What is being asked:
Beginning with the line that contains "ATOM 52 C CA" in the material below, print each line exactly until the line that contains "ATOM 55 O O" has been printed, then stop.

Material to process:
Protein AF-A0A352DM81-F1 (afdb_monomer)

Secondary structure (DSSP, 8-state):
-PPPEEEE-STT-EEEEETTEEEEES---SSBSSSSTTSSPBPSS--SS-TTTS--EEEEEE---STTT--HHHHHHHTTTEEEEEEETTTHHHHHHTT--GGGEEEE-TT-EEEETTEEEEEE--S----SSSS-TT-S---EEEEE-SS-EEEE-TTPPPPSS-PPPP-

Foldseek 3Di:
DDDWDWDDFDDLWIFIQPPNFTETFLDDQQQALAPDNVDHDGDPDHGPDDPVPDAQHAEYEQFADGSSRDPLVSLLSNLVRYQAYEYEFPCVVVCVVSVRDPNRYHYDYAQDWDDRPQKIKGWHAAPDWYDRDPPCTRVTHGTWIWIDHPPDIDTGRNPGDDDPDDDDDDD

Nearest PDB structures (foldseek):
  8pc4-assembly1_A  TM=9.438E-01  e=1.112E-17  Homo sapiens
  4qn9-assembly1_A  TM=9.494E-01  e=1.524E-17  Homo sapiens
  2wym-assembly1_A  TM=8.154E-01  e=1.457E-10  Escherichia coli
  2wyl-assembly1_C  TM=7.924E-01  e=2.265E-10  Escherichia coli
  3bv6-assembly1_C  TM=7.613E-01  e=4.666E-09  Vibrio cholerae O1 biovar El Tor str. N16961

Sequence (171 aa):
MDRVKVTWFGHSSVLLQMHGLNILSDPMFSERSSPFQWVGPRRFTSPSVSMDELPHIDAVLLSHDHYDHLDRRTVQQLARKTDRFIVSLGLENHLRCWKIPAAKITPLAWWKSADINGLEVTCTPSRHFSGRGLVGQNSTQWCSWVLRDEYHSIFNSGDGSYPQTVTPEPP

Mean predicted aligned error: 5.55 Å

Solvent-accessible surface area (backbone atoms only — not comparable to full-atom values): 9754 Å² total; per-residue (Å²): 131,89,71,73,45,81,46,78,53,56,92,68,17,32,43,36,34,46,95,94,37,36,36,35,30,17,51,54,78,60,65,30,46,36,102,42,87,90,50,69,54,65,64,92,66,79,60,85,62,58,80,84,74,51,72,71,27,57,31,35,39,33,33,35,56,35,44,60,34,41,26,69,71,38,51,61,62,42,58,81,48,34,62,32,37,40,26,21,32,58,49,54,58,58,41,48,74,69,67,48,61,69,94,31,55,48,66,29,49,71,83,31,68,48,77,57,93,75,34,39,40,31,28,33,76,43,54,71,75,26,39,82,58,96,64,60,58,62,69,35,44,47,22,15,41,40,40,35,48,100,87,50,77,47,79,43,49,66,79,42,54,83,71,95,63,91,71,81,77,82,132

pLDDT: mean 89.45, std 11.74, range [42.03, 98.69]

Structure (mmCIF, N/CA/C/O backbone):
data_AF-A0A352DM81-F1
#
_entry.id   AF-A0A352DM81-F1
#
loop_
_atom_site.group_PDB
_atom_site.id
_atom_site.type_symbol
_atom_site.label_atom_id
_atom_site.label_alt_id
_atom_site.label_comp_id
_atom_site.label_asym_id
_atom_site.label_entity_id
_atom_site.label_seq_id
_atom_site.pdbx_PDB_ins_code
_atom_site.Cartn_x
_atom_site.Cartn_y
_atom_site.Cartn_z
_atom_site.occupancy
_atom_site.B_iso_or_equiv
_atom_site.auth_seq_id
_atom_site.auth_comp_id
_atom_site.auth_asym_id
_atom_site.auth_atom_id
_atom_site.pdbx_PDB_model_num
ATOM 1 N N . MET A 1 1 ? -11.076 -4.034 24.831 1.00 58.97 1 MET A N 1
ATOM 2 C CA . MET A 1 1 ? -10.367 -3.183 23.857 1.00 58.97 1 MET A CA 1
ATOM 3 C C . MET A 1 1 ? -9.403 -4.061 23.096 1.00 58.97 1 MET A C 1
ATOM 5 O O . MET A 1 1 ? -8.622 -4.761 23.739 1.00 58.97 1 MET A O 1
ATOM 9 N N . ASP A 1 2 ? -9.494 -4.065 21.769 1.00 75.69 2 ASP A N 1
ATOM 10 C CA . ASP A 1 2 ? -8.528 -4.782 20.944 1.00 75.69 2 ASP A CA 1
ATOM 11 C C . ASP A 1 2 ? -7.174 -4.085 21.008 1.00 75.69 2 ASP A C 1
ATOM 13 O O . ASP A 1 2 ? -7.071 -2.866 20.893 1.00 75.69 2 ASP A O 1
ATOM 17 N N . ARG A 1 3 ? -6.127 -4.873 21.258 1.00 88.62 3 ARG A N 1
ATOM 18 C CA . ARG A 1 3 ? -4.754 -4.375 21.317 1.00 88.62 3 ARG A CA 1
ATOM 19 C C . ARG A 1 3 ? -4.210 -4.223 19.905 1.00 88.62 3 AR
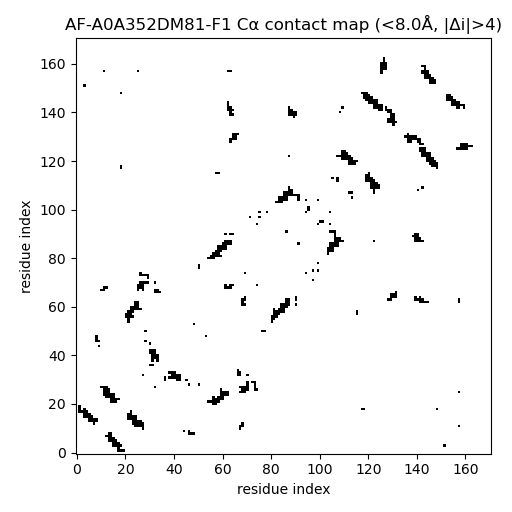G A C 1
ATOM 21 O O . ARG A 1 3 ? -4.288 -5.170 19.125 1.00 88.62 3 ARG A O 1
ATOM 28 N N . VAL A 1 4 ? -3.560 -3.093 19.641 1.00 95.88 4 VAL A N 1
ATOM 29 C CA . VAL A 1 4 ? -2.711 -2.923 18.459 1.00 95.88 4 VAL A CA 1
ATOM 30 C C . VAL A 1 4 ? -1.563 -3.936 18.503 1.00 95.88 4 VAL A C 1
ATOM 32 O O . VAL A 1 4 ? -0.875 -4.057 19.521 1.00 95.88 4 VAL A O 1
ATOM 35 N N . LYS A 1 5 ? -1.333 -4.647 17.396 1.00 96.62 5 LYS A N 1
ATOM 36 C CA . LYS A 1 5 ? -0.165 -5.519 17.206 1.00 96.62 5 LYS A CA 1
ATOM 37 C C . LYS A 1 5 ? 0.576 -5.126 15.940 1.00 96.62 5 LYS A C 1
ATOM 39 O O . LYS A 1 5 ? -0.040 -4.828 14.922 1.00 96.62 5 LYS A O 1
ATOM 44 N N . VAL A 1 6 ? 1.900 -5.171 16.005 1.00 96.12 6 VAL A N 1
ATOM 45 C CA . VAL A 1 6 ? 2.782 -4.844 14.886 1.00 96.12 6 VAL A CA 1
ATOM 46 C C . VAL A 1 6 ? 3.732 -6.013 14.679 1.00 96.12 6 VAL A C 1
ATOM 48 O O . VAL A 1 6 ? 4.445 -6.401 15.603 1.00 96.12 6 VAL A O 1
ATOM 51 N N . THR A 1 7 ? 3.734 -6.574 13.472 1.00 95.00 7 THR A N 1
ATOM 52 C CA . THR A 1 7 ? 4.664 -7.627 13.053 1.00 95.00 7 THR A CA 1
ATOM 53 C C . THR A 1 7 ? 5.512 -7.109 11.901 1.00 95.00 7 THR A C 1
ATOM 55 O O . THR A 1 7 ? 4.982 -6.688 10.874 1.00 95.00 7 THR A O 1
ATOM 58 N N . TRP A 1 8 ? 6.833 -7.137 12.064 1.00 93.06 8 TRP A N 1
ATOM 59 C CA . TRP A 1 8 ? 7.780 -6.661 11.058 1.00 93.06 8 TRP A CA 1
ATOM 60 C C . TRP A 1 8 ? 8.377 -7.827 10.266 1.00 93.06 8 TRP A C 1
ATOM 62 O O . TRP A 1 8 ? 8.931 -8.759 10.848 1.00 93.06 8 TRP A O 1
ATOM 72 N N . PHE A 1 9 ? 8.291 -7.759 8.936 1.00 88.44 9 PHE A N 1
ATOM 73 C CA . PHE A 1 9 ? 8.802 -8.789 8.019 1.00 88.44 9 PHE A CA 1
ATOM 74 C C . PHE A 1 9 ? 10.111 -8.385 7.314 1.00 88.44 9 PHE A C 1
ATOM 76 O O . PHE A 1 9 ? 10.577 -9.065 6.393 1.00 88.44 9 PHE A O 1
ATOM 83 N N . GLY A 1 10 ? 10.730 -7.287 7.755 1.00 85.19 10 GLY A N
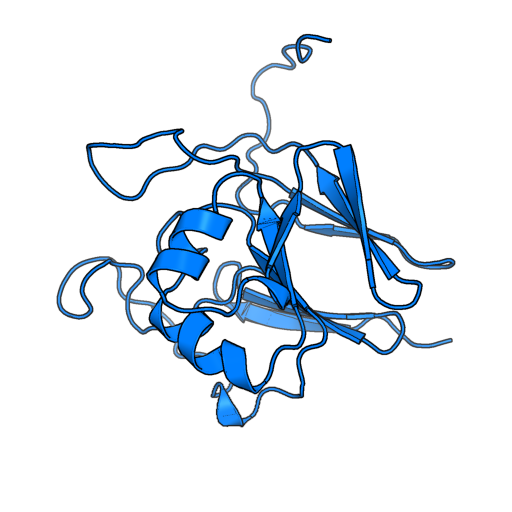 1
ATOM 84 C CA . GLY A 1 10 ? 11.945 -6.725 7.170 1.00 85.19 10 GLY A CA 1
ATOM 85 C C . GLY A 1 10 ? 11.664 -5.640 6.129 1.00 85.19 10 GLY A C 1
ATOM 86 O O . GLY A 1 10 ? 10.610 -5.623 5.494 1.00 85.19 10 GLY A O 1
ATOM 87 N N . HIS A 1 11 ? 12.641 -4.747 5.942 1.00 86.62 11 HIS A N 1
ATOM 88 C CA . HIS A 1 11 ? 12.490 -3.513 5.156 1.00 86.62 11 HIS A CA 1
ATOM 89 C C . HIS A 1 11 ? 11.304 -2.682 5.673 1.00 86.62 11 HIS A C 1
ATOM 91 O O . HIS A 1 11 ? 11.143 -2.555 6.886 1.00 86.62 11 HIS A O 1
ATOM 97 N N . SER A 1 12 ? 10.449 -2.187 4.786 1.00 89.00 12 SER A N 1
ATOM 98 C CA . SER A 1 12 ? 9.257 -1.399 5.120 1.00 89.00 12 SER A CA 1
ATOM 99 C C . SER A 1 12 ? 7.981 -2.247 5.224 1.00 89.00 12 SER A C 1
ATOM 101 O O . SER A 1 12 ? 6.888 -1.715 5.405 1.00 89.00 12 SER A O 1
ATOM 103 N N . SER A 1 13 ? 8.112 -3.580 5.155 1.00 92.44 13 SER A N 1
ATOM 104 C CA . SER A 1 13 ? 6.985 -4.512 5.208 1.00 92.44 13 SER A CA 1
ATOM 105 C C . SER A 1 13 ? 6.527 -4.778 6.641 1.00 92.44 13 SER A C 1
ATOM 107 O O . SER A 1 13 ? 7.196 -5.473 7.417 1.00 92.44 13 SER A O 1
ATOM 109 N N . VAL A 1 14 ? 5.352 -4.252 6.981 1.00 94.88 14 VAL A N 1
ATOM 110 C CA . VAL A 1 14 ? 4.774 -4.322 8.329 1.00 94.88 14 VAL A CA 1
ATOM 111 C C . VAL A 1 14 ? 3.325 -4.789 8.247 1.00 94.88 14 VAL A C 1
ATOM 113 O O . VAL A 1 14 ? 2.523 -4.175 7.546 1.00 94.88 14 VAL A O 1
ATOM 116 N N . LEU A 1 15 ? 2.980 -5.845 8.989 1.00 96.56 15 LEU A N 1
ATOM 117 C CA . LEU A 1 15 ? 1.590 -6.204 9.269 1.00 96.56 15 LEU A CA 1
ATOM 118 C C . LEU A 1 15 ? 1.157 -5.539 10.572 1.00 96.56 15 LEU A C 1
ATOM 120 O O . LEU A 1 15 ? 1.669 -5.840 11.652 1.00 96.56 15 LEU A O 1
ATOM 124 N N . LEU A 1 16 ? 0.193 -4.646 10.441 1.00 96.94 16 LEU A N 1
ATOM 125 C CA . LEU A 1 16 ? -0.457 -3.935 11.517 1.00 96.94 16 LEU A CA 1
ATOM 126 C C . LEU A 1 16 ? -1.839 -4.538 11.750 1.00 96.94 16 LEU A C 1
ATOM 128 O O . LEU A 1 16 ? -2.646 -4.628 10.831 1.00 96.94 16 LEU A O 1
ATOM 132 N N . GLN A 1 17 ? -2.114 -4.926 12.988 1.00 96.94 17 GLN A N 1
ATOM 133 C CA . GLN A 1 17 ? -3.422 -5.418 13.397 1.00 96.94 17 GLN A CA 1
ATOM 134 C C . GLN A 1 17 ? -4.022 -4.418 14.378 1.00 96.94 17 GLN A C 1
ATOM 136 O O . GLN A 1 17 ? -3.531 -4.284 15.502 1.00 96.94 17 GLN A O 1
ATOM 141 N N . MET A 1 18 ? -5.038 -3.682 13.938 1.00 95.44 18 MET A N 1
ATOM 142 C CA . MET A 1 18 ? -5.720 -2.648 14.720 1.00 95.44 18 MET A CA 1
ATOM 143 C C . MET A 1 18 ? -7.183 -2.558 14.294 1.00 95.44 18 MET A C 1
ATOM 145 O O . MET A 1 18 ? -7.501 -2.887 13.156 1.00 95.44 18 MET A O 1
ATOM 149 N N . HIS A 1 19 ? -8.071 -2.124 15.191 1.00 95.69 19 HIS A N 1
ATOM 150 C CA . HIS A 1 19 ? -9.507 -2.027 14.901 1.00 95.69 19 HIS A CA 1
ATOM 151 C C . HIS A 1 19 ? -10.132 -3.340 14.365 1.00 95.69 19 HIS A C 1
ATOM 153 O O . HIS A 1 19 ? -11.046 -3.322 13.551 1.00 95.69 19 HIS A O 1
ATOM 159 N N . GLY A 1 20 ? -9.602 -4.502 14.770 1.00 95.50 20 GLY A N 1
ATOM 160 C CA . GLY A 1 20 ? -10.027 -5.809 14.249 1.00 95.50 20 GLY A CA 1
ATOM 161 C C . GLY A 1 20 ? -9.600 -6.114 12.803 1.00 95.50 20 GLY A C 1
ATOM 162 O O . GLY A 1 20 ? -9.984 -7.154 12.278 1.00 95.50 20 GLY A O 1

Solution below:
ATOM 52 C CA . THR A 1 7 ? 4.664 -7.627 13.053 1.00 95.00 7 THR A CA 1
ATOM 53 C C . THR A 1 7 ? 5.512 -7.109 11.901 1.00 95.00 7 THR A C 1
ATOM 55 O O . THR A 1 7 ? 4.982 -6.688 10.874 1.00 95.00 7 THR A O 1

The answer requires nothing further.